What you need to do —
Reproduce from the records below, with no pictures, exactly the lines between the one containing "ATOM 75 C C" and the one containing "ATOM 100 N N", inclusive.
== Source records
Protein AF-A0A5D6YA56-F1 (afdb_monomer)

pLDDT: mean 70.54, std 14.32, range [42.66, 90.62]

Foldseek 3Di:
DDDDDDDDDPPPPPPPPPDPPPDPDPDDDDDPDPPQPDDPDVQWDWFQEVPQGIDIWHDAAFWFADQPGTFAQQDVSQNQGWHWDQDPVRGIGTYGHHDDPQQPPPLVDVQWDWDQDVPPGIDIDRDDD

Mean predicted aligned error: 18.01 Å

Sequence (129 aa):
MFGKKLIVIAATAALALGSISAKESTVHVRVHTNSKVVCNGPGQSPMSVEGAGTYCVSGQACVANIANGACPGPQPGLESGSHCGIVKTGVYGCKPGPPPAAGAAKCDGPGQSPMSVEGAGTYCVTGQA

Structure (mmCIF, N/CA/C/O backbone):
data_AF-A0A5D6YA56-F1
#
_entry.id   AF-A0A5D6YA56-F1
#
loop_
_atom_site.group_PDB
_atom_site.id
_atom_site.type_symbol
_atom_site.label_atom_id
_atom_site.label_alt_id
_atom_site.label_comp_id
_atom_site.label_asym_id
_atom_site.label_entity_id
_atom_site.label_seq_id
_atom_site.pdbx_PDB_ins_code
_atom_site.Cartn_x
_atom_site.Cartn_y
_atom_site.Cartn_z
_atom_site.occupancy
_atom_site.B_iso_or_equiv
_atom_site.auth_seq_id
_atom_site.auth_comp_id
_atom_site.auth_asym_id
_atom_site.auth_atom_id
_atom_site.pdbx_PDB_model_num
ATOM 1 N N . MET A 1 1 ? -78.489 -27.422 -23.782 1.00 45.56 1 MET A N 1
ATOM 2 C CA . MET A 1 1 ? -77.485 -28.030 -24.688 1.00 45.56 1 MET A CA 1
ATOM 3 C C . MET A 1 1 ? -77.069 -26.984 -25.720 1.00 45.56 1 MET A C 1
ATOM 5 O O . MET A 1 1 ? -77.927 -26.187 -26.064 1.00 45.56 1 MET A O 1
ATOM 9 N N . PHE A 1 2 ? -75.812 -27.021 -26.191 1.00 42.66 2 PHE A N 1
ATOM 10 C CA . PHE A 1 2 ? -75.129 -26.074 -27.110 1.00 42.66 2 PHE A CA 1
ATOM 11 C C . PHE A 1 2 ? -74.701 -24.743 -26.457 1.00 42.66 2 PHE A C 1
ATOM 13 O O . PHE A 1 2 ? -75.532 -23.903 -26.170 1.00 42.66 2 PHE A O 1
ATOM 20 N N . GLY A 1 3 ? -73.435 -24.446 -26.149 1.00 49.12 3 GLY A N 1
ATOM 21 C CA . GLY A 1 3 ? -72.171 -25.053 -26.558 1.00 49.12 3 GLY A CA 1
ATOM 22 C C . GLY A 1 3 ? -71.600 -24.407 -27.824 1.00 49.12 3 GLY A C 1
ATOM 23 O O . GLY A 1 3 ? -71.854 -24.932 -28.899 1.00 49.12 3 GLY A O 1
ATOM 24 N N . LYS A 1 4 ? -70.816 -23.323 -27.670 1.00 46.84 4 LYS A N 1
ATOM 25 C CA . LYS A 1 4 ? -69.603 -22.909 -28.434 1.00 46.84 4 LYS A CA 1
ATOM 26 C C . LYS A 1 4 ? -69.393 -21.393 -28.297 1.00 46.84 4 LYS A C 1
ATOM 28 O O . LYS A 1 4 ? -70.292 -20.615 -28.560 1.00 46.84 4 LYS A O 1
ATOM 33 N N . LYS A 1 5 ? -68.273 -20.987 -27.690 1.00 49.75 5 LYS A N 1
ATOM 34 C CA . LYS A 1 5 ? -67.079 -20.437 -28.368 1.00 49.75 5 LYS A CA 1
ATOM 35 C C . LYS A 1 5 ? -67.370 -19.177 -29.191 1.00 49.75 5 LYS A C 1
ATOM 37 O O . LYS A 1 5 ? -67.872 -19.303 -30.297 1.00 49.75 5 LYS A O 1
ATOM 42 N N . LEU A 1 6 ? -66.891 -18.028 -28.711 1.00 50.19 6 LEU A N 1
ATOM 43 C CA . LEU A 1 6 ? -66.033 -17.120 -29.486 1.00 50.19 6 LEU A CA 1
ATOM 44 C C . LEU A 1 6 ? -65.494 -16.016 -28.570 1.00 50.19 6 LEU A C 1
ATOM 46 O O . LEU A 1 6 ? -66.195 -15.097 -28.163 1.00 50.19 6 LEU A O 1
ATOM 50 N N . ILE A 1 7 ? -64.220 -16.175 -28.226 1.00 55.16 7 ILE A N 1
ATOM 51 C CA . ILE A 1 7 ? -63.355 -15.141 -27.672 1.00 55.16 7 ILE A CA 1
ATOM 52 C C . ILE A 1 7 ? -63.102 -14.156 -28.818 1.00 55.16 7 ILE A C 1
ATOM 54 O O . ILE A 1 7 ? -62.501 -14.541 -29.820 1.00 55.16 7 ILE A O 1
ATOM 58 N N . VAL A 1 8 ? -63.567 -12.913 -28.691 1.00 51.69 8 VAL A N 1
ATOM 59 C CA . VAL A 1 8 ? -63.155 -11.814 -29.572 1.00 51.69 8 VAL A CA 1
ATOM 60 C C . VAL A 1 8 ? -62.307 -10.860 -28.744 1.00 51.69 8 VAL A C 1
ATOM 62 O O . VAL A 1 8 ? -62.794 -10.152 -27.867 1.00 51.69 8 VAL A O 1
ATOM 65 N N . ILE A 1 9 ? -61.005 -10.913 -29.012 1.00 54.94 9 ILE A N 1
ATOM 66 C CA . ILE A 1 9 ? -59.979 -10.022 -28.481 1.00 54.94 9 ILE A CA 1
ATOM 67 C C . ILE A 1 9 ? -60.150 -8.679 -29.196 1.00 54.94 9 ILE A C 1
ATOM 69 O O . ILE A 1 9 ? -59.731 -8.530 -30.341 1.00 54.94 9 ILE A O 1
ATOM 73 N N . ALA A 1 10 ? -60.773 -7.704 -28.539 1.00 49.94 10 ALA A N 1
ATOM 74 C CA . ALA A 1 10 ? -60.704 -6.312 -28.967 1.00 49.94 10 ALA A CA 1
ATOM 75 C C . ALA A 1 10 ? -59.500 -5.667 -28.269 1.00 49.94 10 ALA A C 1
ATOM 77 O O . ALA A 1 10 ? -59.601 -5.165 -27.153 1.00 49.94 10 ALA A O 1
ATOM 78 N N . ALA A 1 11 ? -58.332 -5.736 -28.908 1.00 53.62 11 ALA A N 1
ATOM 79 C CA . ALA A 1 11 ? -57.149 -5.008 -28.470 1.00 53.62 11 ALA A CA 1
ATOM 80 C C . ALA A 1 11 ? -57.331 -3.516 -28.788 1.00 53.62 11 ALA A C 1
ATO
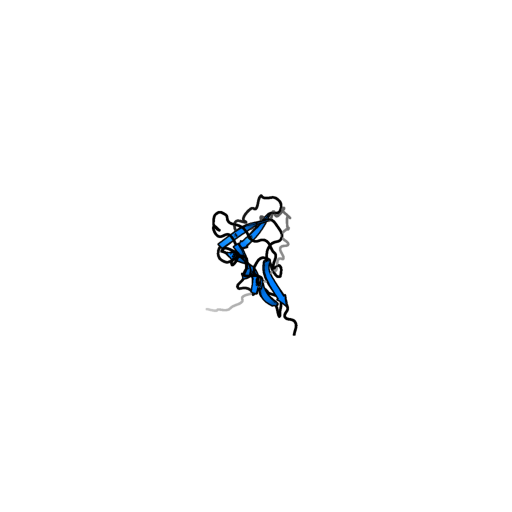M 82 O O . ALA A 
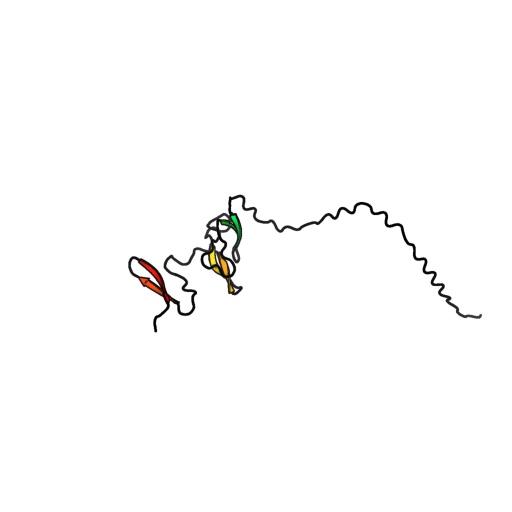1 11 ? -56.853 -3.014 -29.803 1.00 53.62 11 ALA A O 1
ATOM 83 N N . THR A 1 12 ? -58.048 -2.791 -27.931 1.00 56.16 12 THR A N 1
ATOM 84 C CA . THR A 1 12 ? -58.020 -1.328 -27.938 1.00 56.16 12 THR A CA 1
ATOM 85 C C . THR A 1 12 ? -56.740 -0.881 -27.246 1.00 56.16 12 THR A C 1
ATOM 87 O O . THR A 1 12 ? -56.694 -0.721 -26.027 1.00 56.16 12 THR A O 1
ATOM 90 N N . ALA A 1 13 ? -55.677 -0.712 -28.030 1.00 53.12 13 ALA A N 1
ATOM 91 C CA . ALA A 1 13 ? -54.475 -0.014 -27.601 1.00 53.12 13 ALA A CA 1
ATOM 92 C C . ALA A 1 13 ? -54.802 1.480 -27.450 1.00 53.12 13 ALA A C 1
ATOM 94 O O . ALA A 1 13 ? -54.577 2.280 -28.354 1.00 53.12 13 ALA A O 1
ATOM 95 N N . ALA A 1 14 ? -55.369 1.863 -26.306 1.00 55.91 14 ALA A N 1
ATOM 96 C CA . ALA A 1 14 ? -55.346 3.253 -25.887 1.00 55.91 14 ALA A CA 1
ATOM 97 C C . ALA A 1 14 ? -53.912 3.556 -25.437 1.00 55.91 14 ALA A C 1
ATOM 99 O O . ALA A 1 14 ? -53.522 3.227 -24.316 1.00 55.91 14 ALA A O 1
ATOM 100 N N . LEU A 1 15 ? -53.108 4.146 -26.328 1.00 51.22 15 LEU A N 1
ATOM 101 C CA . LEU A 1 15 ? -51.877 4.829 -25.937 1.00 51.22 15 LEU A CA 1
ATOM 102 C C . LEU A 1 15 ? -52.280 6.008 -25.046 1.00 51.22 15 LEU A C 1
ATOM 104 O O 
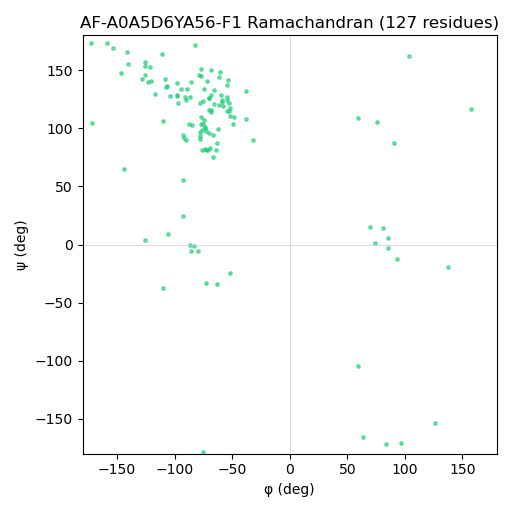. LEU A 1 15 ? -52.507 7.121 -25.517 1.00 51.22 15 LEU A O 1
ATOM 108 N N . ALA A 1 16 ? -52.415 5.750 -23.748 1.00 54.84 16 ALA A N 1
ATOM 109 C CA . ALA A 1 16 ? -52.488 6.795 -22.751 1.00 54.84 16 ALA A CA 1
ATOM 110 C C . ALA A 1 16 ? -51.118 7.485 -22.721 1.00 54.84 16 ALA A C 1
ATOM 112 O O . ALA A 1 16 ? -50.193 7.038 -22.046 1.00 54.84 16 ALA A O 1
ATOM 113 N N . LEU A 1 17 ? -50.982 8.574 -23.482 1.00 58.91 17 LEU A N 1
ATOM 114 C CA . LEU A 1 17 ? -49.954 9.588 -23.266 1.00 58.91 17 LEU A CA 1
ATOM 115 C C . LEU A 1 17 ? -50.284 10.275 -21.934 1.00 58.91 17 LEU A C 1
ATOM 117 O O . LEU A 1 17 ? -50.866 11.355 -21.891 1.00 58.91 17 LEU A O 1
ATOM 121 N N . GLY A 1 18 ? -49.993 9.577 -20.835 1.00 52.16 18 GLY A N 1
ATOM 122 C CA . GLY A 1 18 ? -50.039 10.133 -19.495 1.00 52.16 18 GLY A CA 1
ATOM 123 C C . GLY A 1 18 ? -49.027 11.264 -19.421 1.00 52.16 18 GLY A C 1
ATOM 124 O O . GLY A 1 18 ? -47.840 11.060 -19.675 1.00 52.16 18 GLY A O 1
ATOM 125 N N . SER A 1 19 ? -49.515 12.462 -19.126 1.00 55.66 19 SER A N 1
ATOM 126 C CA . SER A 1 19 ? -48.733 13.679 -18.968 1.00 55.66 19 SER A CA 1
ATOM 127 C C . SER A 1 19 ? -47.533 13.412 -18.058 1.00 55.66 19 SER A C 1
ATOM 129 O O . SER A 1 19 ? -47.697 13.221 -16.852 1.00 55.66 19 SER A O 1
ATOM 131 N N . ILE A 1 20 ? -46.319 13.409 -18.614 1.00 52.16 20 ILE A N 1
ATOM 132 C CA . ILE A 1 20 ? -45.094 13.448 -17.813 1.00 52.16 20 ILE A CA 1
ATOM 133 C C . ILE A 1 20 ? -44.976 14.849 -17.213 1.00 52.16 20 ILE A C 1
ATOM 135 O O . ILE A 1 20 ? -44.294 15.730 -17.726 1.00 52.16 20 ILE A O 1
ATOM 139 N N . SER A 1 21 ? -45.704 15.071 -16.120 1.00 53.81 21 SER A N 1
ATOM 140 C CA . SER A 1 21 ? -45.445 16.184 -15.220 1.00 53.81 21 SER A CA 1
ATOM 141 C C . SER A 1 21 ? -44.045 15.964 -14.661 1.00 53.81 21 SER A C 1
ATOM 143 O O . SER A 1 21 ? -43.862 15.148 -13.757 1.00 53.81 21 SER A O 1
ATOM 145 N N . ALA A 1 22 ? -43.058 16.654 -15.234 1.00 58.97 22 ALA A N 1
ATOM 146 C CA . ALA A 1 22 ? -41.681 16.672 -14.768 1.00 58.97 22 ALA A CA 1
ATOM 147 C C . ALA A 1 22 ? -41.635 17.312 -13.373 1.00 58.97 22 ALA A C 1
ATOM 149 O O . ALA A 1 22 ? -41.378 18.501 -13.210 1.00 58.97 22 ALA A O 1
ATOM 150 N N . LYS A 1 23 ? -41.953 16.514 -12.353 1.00 51.28 23 LYS A N 1
ATOM 151 C CA . LYS A 1 23 ? -41.644 16.839 -10.970 1.00 51.28 23 LYS A CA 1
ATOM 152 C C . LYS A 1 23 ? -40.152 16.585 -10.815 1.00 51.28 23 LYS A C 1
ATOM 154 O O . LYS A 1 23 ? -39.686 15.494 -11.133 1.00 51.28 23 LYS A O 1
ATOM 159 N N . GLU A 1 24 ? -39.429 17.614 -10.396 1.00 64.06 24 GLU A N 1
ATOM 160 C CA . GLU A 1 24 ? -38.013 17.571 -10.043 1.00 64.06 24 GLU A CA 1
ATOM 161 C C . GLU A 1 24 ? -37.688 16.258 -9.311 1.00 64.06 24 GLU A C 1
ATOM 163 O O . GLU A 1 24 ? -38.153 16.006 -8.199 1.00 64.06 24 GLU A O 1
ATOM 168 N N . SER A 1 25 ? -36.978 15.366 -10.003 1.00 62.69 25 SER A N 1
ATOM 169 C CA . SER A 1 25 ? -36.651 14.037 -9.501 1.00 62.69 25 SER A CA 1
ATOM 170 C C . SER A 1 25 ? -35.302 14.124 -8.807 1.00 62.69 25 SER A C 1
ATOM 172 O O . SER A 1 25 ? -34.255 13.993 -9.441 1.00 62.69 25 SER A O 1
ATOM 174 N N . THR A 1 26 ? -35.315 14.376 -7.500 1.00 69.69 26 THR A N 1
ATOM 175 C CA . THR A 1 26 ? -34.100 14.390 -6.685 1.00 69.69 26 THR A CA 1
ATOM 176 C C . THR A 1 26 ? -33.612 12.954 -6.475 1.00 69.69 26 THR A C 1
ATOM 178 O O . THR A 1 26 ? -34.132 12.180 -5.670 1.00 69.69 26 THR A O 1
ATOM 181 N N . VAL A 1 27 ? -32.605 12.553 -7.254 1.00 74.94 2
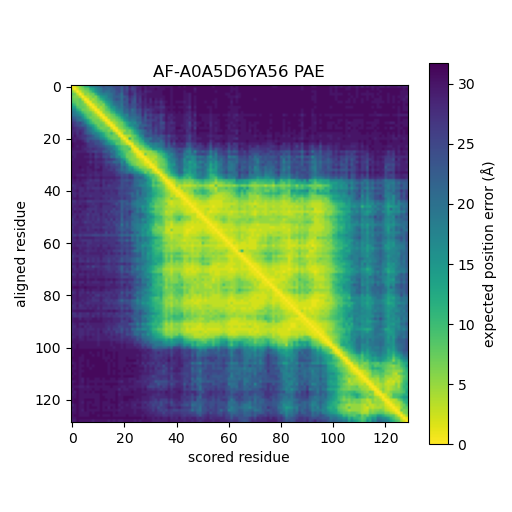7 VAL A N 1
ATOM 182 C CA . VAL A 1 27 ? -31.978 11.232 -7.130 1.00 74.94 27 VAL A CA 1
ATOM 183 C C . VAL A 1 27 ? -31.041 11.241 -5.925 1.00 74.94 27 VAL A C 1
ATOM 185 O O . VAL A 1 27 ? -29.932 11.770 -5.976 1.00 74.94 27 VAL A O 1
ATOM 188 N N . HIS A 1 28 ? -31.478 10.629 -4.828 1.00 70.69 28 HIS A N 1
ATOM 189 C CA . HIS A 1 28 ? -30.621 10.381 -3.673 1.00 70.69 28 HIS A CA 1
ATOM 190 C C . HIS A 1 28 ? -29.704 9.181 -3.948 1.00 70.69 28 HIS A C 1
ATOM 192 O O . HIS A 1 28 ? -30.090 8.027 -3.758 1.00 70.69 28 HIS A O 1
ATOM 198 N N . VAL A 1 29 ? -28.470 9.445 -4.385 1.00 80.31 29 VAL A N 1
ATOM 199 C CA . VAL A 1 29 ? -27.436 8.410 -4.520 1.00 80.31 29 VAL A CA 1
ATOM 200 C C . VAL A 1 29 ? -26.926 8.035 -3.126 1.00 80.31 29 VAL A C 1
ATOM 202 O O . VAL A 1 29 ? -26.194 8.794 -2.492 1.00 80.31 29 VAL A O 1
ATOM 205 N N . ARG A 1 30 ? -27.298 6.848 -2.633 1.00 68.25 30 ARG
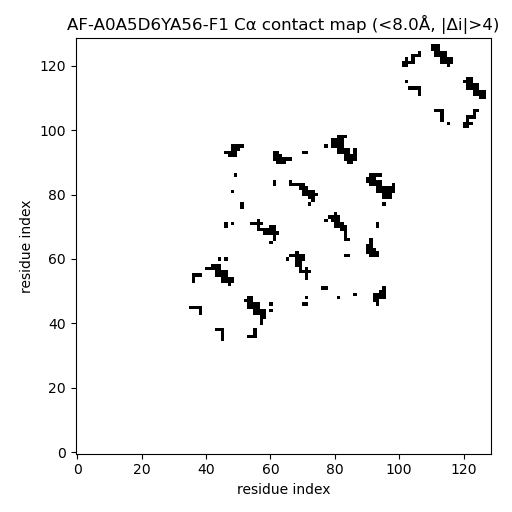 A N 1
ATOM 206 C CA . ARG A 1 30 ? -26.676 6.261 -1.438 1.00 68.25 30 ARG A CA 1
ATOM 207 C C . ARG A 1 30 ? -25.331 5.659 -1.823 1.00 68.25 30 ARG A C 1
ATOM 209 O O . ARG A 1 30 ? -25.255 4.510 -2.248 1.00 68.25 30 ARG A O 1
ATOM 216 N N . VAL A 1 31 ? -24.265 6.438 -1.672 1.00 74.00 31 VAL A N 1
ATOM 217 C CA . VAL A 1 31 ? -22.906 5.905 -1.780 1.00 74.00 31 VAL A CA 1
ATOM 218 C C . VAL A 1 31 ? -22.595 5.158 -0.487 1.00 74.00 31 VAL A C 1
ATOM 220 O O . VAL A 1 31 ? -22.433 5.760 0.571 1.00 74.00 31 VAL A O 1
ATOM 223 N N . HIS A 1 32 ? -22.515 3.833 -0.569 1.00 55.94 32 HIS A N 1
ATOM 224 C CA . HIS A 1 32 ? -21.925 3.020 0.488 1.00 55.94 32 HIS A CA 1
ATOM 225 C C . HIS A 1 32 ? -20.406 3.215 0.440 1.00 55.94 32 HIS A C 1
ATOM 227 O O . HIS A 1 32 ? -19.681 2.431 -0.167 1.00 55.94 32 HIS A O 1
ATOM 233 N N . THR A 1 33 ? -19.906 4.293 1.042 1.00 59.50 33 THR A N 1
ATOM 234 C CA . THR A 1 33 ? -18.469 4.431 1.275 1.00 59.50 33 THR A CA 1
ATOM 235 C C . THR A 1 33 ? -18.100 3.510 2.432 1.00 59.50 33 THR A C 1
ATOM 237 O O . THR A 1 33 ? -18.396 3.817 3.586 1.00 59.50 33 THR A O 1
ATOM 240 N N . ASN A 1 34 ? -17.482 2.364 2.129 1.00 62.34 34 ASN A N 1
ATOM 241 C CA . ASN A 1 34 ? -16.762 1.572 3.126 1.00 62.34 34 ASN A CA 1
ATOM 242 C C . ASN A 1 34 ? -15.789 2.525 3.834 1.00 62.34 34 ASN A C 1
ATOM 244 O O . ASN A 1 34 ? -14.994 3.157 3.141 1.00 62.34 34 ASN A O 1
ATOM 248 N N . SER A 1 35 ? -15.961 2.714 5.147 1.00 55.47 35 SER A N 1
ATOM 249 C CA . SER A 1 35 ? -15.332 3.731 5.998 1.00 55.47 35 SER A CA 1
ATOM 250 C C . SER A 1 35 ? -13.920 4.095 5.537 1.00 55.47 35 SER A C 1
ATOM 252 O O . SER A 1 35 ? -12.936 3.462 5.913 1.00 55.47 35 SER A O 1
ATOM 254 N N . LYS A 1 36 ? -13.824 5.104 4.665 1.00 56.28 36 LYS A N 1
ATOM 255 C CA . LYS A 1 36 ? -12.556 5.544 4.094 1.00 56.28 36 LYS A CA 1
ATOM 256 C C . LYS A 1 36 ? -11.744 6.099 5.246 1.00 56.28 36 LYS A C 1
ATOM 258 O O . LYS A 1 36 ? -12.181 7.050 5.888 1.00 56.28 36 LYS A O 1
ATOM 263 N N . VAL A 1 37 ? -10.573 5.523 5.497 1.00 71.81 37 VAL A N 1
ATOM 264 C CA . VAL A 1 37 ? -9.609 6.115 6.422 1.00 71.81 37 VAL A CA 1
ATOM 265 C C . VAL A 1 37 ? -9.373 7.561 5.982 1.00 71.81 37 VAL A C 1
ATOM 267 O O . VAL A 1 37 ? -8.941 7.828 4.854 1.00 71.81 37 VAL A O 1
ATOM 270 N N . VAL A 1 38 ? -9.771 8.499 6.844 1.00 76.75 38 VAL A N 1
ATOM 271 C CA . VAL A 1 38 ? -9.646 9.932 6.589 1.00 76.75 38 VAL A CA 1
ATOM 272 C C . VAL A 1 38 ? -8.265 10.357 7.057 1.00 76.75 38 VAL A C 1
ATOM 274 O O . VAL A 1 38 ? -8.002 10.478 8.251 1.00 76.75 38 VAL A O 1
ATOM 277 N N . CYS A 1 39 ? -7.373 10.560 6.096 1.00 84.12 39 CYS A N 1
ATOM 278 C CA . CYS A 1 39 ? -6.040 11.069 6.358 1.00 84.12 39 CYS A CA 1
ATOM 279 C C . CYS A 1 39 ? -6.087 12.594 6.415 1.00 84.12 39 CYS A C 1
ATOM 281 O O . CYS A 1 39 ? -6.202 13.254 5.388 1.00 84.12 39 CYS A O 1
ATOM 283 N N . ASN A 1 40 ? -6.046 13.136 7.631 1.00 81.00 40 ASN A N 1
ATOM 284 C CA . ASN A 1 40 ? -6.163 14.575 7.889 1.00 81.00 40 ASN A CA 1
ATOM 285 C C . ASN A 1 40 ? -4.821 15.319 7.784 1.00 81.00 40 ASN A C 1
ATOM 287 O O . ASN A 1 40 ? -4.785 16.542 7.900 1.00 81.00 40 ASN A O 1
ATOM 291 N N . GLY A 1 41 ? -3.710 14.599 7.600 1.00 78.12 41 GLY A N 1
ATOM 292 C CA . GLY A 1 41 ? -2.394 15.214 7.455 1.00 78.12 41 GLY A CA 1
ATOM 293 C C . GLY A 1 41 ? -2.178 15.807 6.055 1.00 78.12 41 GLY A C 1
ATOM 294 O O . GLY A 1 41 ? -2.631 15.224 5.066 1.00 78.12 41 GLY A O 1
ATOM 295 N N . PRO A 1 42 ? -1.456 16.936 5.933 1.00 74.81 42 PRO A N 1
ATOM 296 C CA . PRO A 1 42 ? -1.109 17.504 4.636 1.00 74.81 42 PRO A CA 1
ATOM 297 C C . PRO A 1 42 ? -0.280 16.503 3.822 1.00 74.81 42 PRO A C 1
ATOM 299 O O . PRO A 1 42 ? 0.708 15.955 4.309 1.00 74.81 42 PRO A O 1
ATOM 302 N N . GLY A 1 43 ? -0.703 16.246 2.582 1.00 77.56 43 GLY A N 1
ATOM 303 C CA . GLY A 1 43 ? -0.026 15.300 1.691 1.00 77.56 43 GLY A CA 1
ATOM 304 C C . GLY A 1 43 ? -0.159 13.829 2.099 1.00 77.56 43 GLY A C 1
ATOM 305 O O . GLY A 1 43 ? 0.594 12.998 1.589 1.00 77.56 43 GLY A O 1
ATOM 306 N N . GLN A 1 44 ? -1.091 13.492 2.999 1.00 86.12 44 GLN A N 1
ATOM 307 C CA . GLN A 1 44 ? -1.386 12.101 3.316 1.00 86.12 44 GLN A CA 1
====
Exercise result —
ATOM 75 C C . ALA A 1 10 ? -59.500 -5.667 -28.269 1.00 49.94 10 ALA A C 1
ATOM 77 O O . ALA A 1 10 ? -59.601 -5.165 -27.153 1.00 49.94 10 ALA A O 1
ATOM 78 N N . ALA A 1 11 ? -58.332 -5.736 -28.908 1.00 53.62 11 ALA A N 1
ATOM 79 C CA . ALA A 1 11 ? -57.149 -5.008 -28.470 1.00 53.62 11 ALA A CA 1
ATOM 80 C C . ALA A 1 11 ? -57.331 -3.516 -28.788 1.00 53.62 11 ALA A C 1
ATO
M 82 O O . ALA A 
1 11 ? -56.853 -3.014 -29.803 1.00 53.62 11 ALA A O 1
ATOM 83 N N . THR A 1 12 ? -58.048 -2.791 -27.931 1.00 56.16 12 THR A N 1
ATOM 84 C CA . THR A 1 12 ? -58.020 -1.328 -27.938 1.00 56.16 12 THR A CA 1
ATOM 85 C C . THR A 1 12 ? -56.740 -0.881 -27.246 1.00 56.16 12 THR A C 1
ATOM 87 O O . THR A 1 12 ? -56.694 -0.721 -26.027 1.00 56.16 12 THR A O 1
ATOM 90 N N . ALA A 1 13 ? -55.677 -0.712 -28.030 1.00 53.12 13 ALA A N 1
ATOM 91 C CA . ALA A 1 13 ? -54.475 -0.014 -27.601 1.00 53.12 13 ALA A CA 1
ATOM 92 C C . ALA A 1 13 ? -54.802 1.480 -27.450 1.00 53.12 13 ALA A C 1
ATOM 94 O O . ALA A 1 13 ? -54.577 2.280 -28.354 1.00 53.12 13 ALA A O 1
ATOM 95 N N . ALA A 1 14 ? -55.369 1.863 -26.306 1.00 55.91 14 ALA A N 1
ATOM 96 C CA . ALA A 1 14 ? -55.346 3.253 -25.887 1.00 55.91 14 ALA A CA 1
ATOM 97 C C . ALA A 1 14 ? -53.912 3.556 -25.437 1.00 55.91 14 ALA A C 1
ATOM 99 O O . ALA A 1 14 ? -53.522 3.227 -24.316 1.00 55.91 14 ALA A O 1
ATOM 100 N N . LEU A 1 15 ? -53.108 4.146 -26.328 1.00 51.22 15 LEU A N 1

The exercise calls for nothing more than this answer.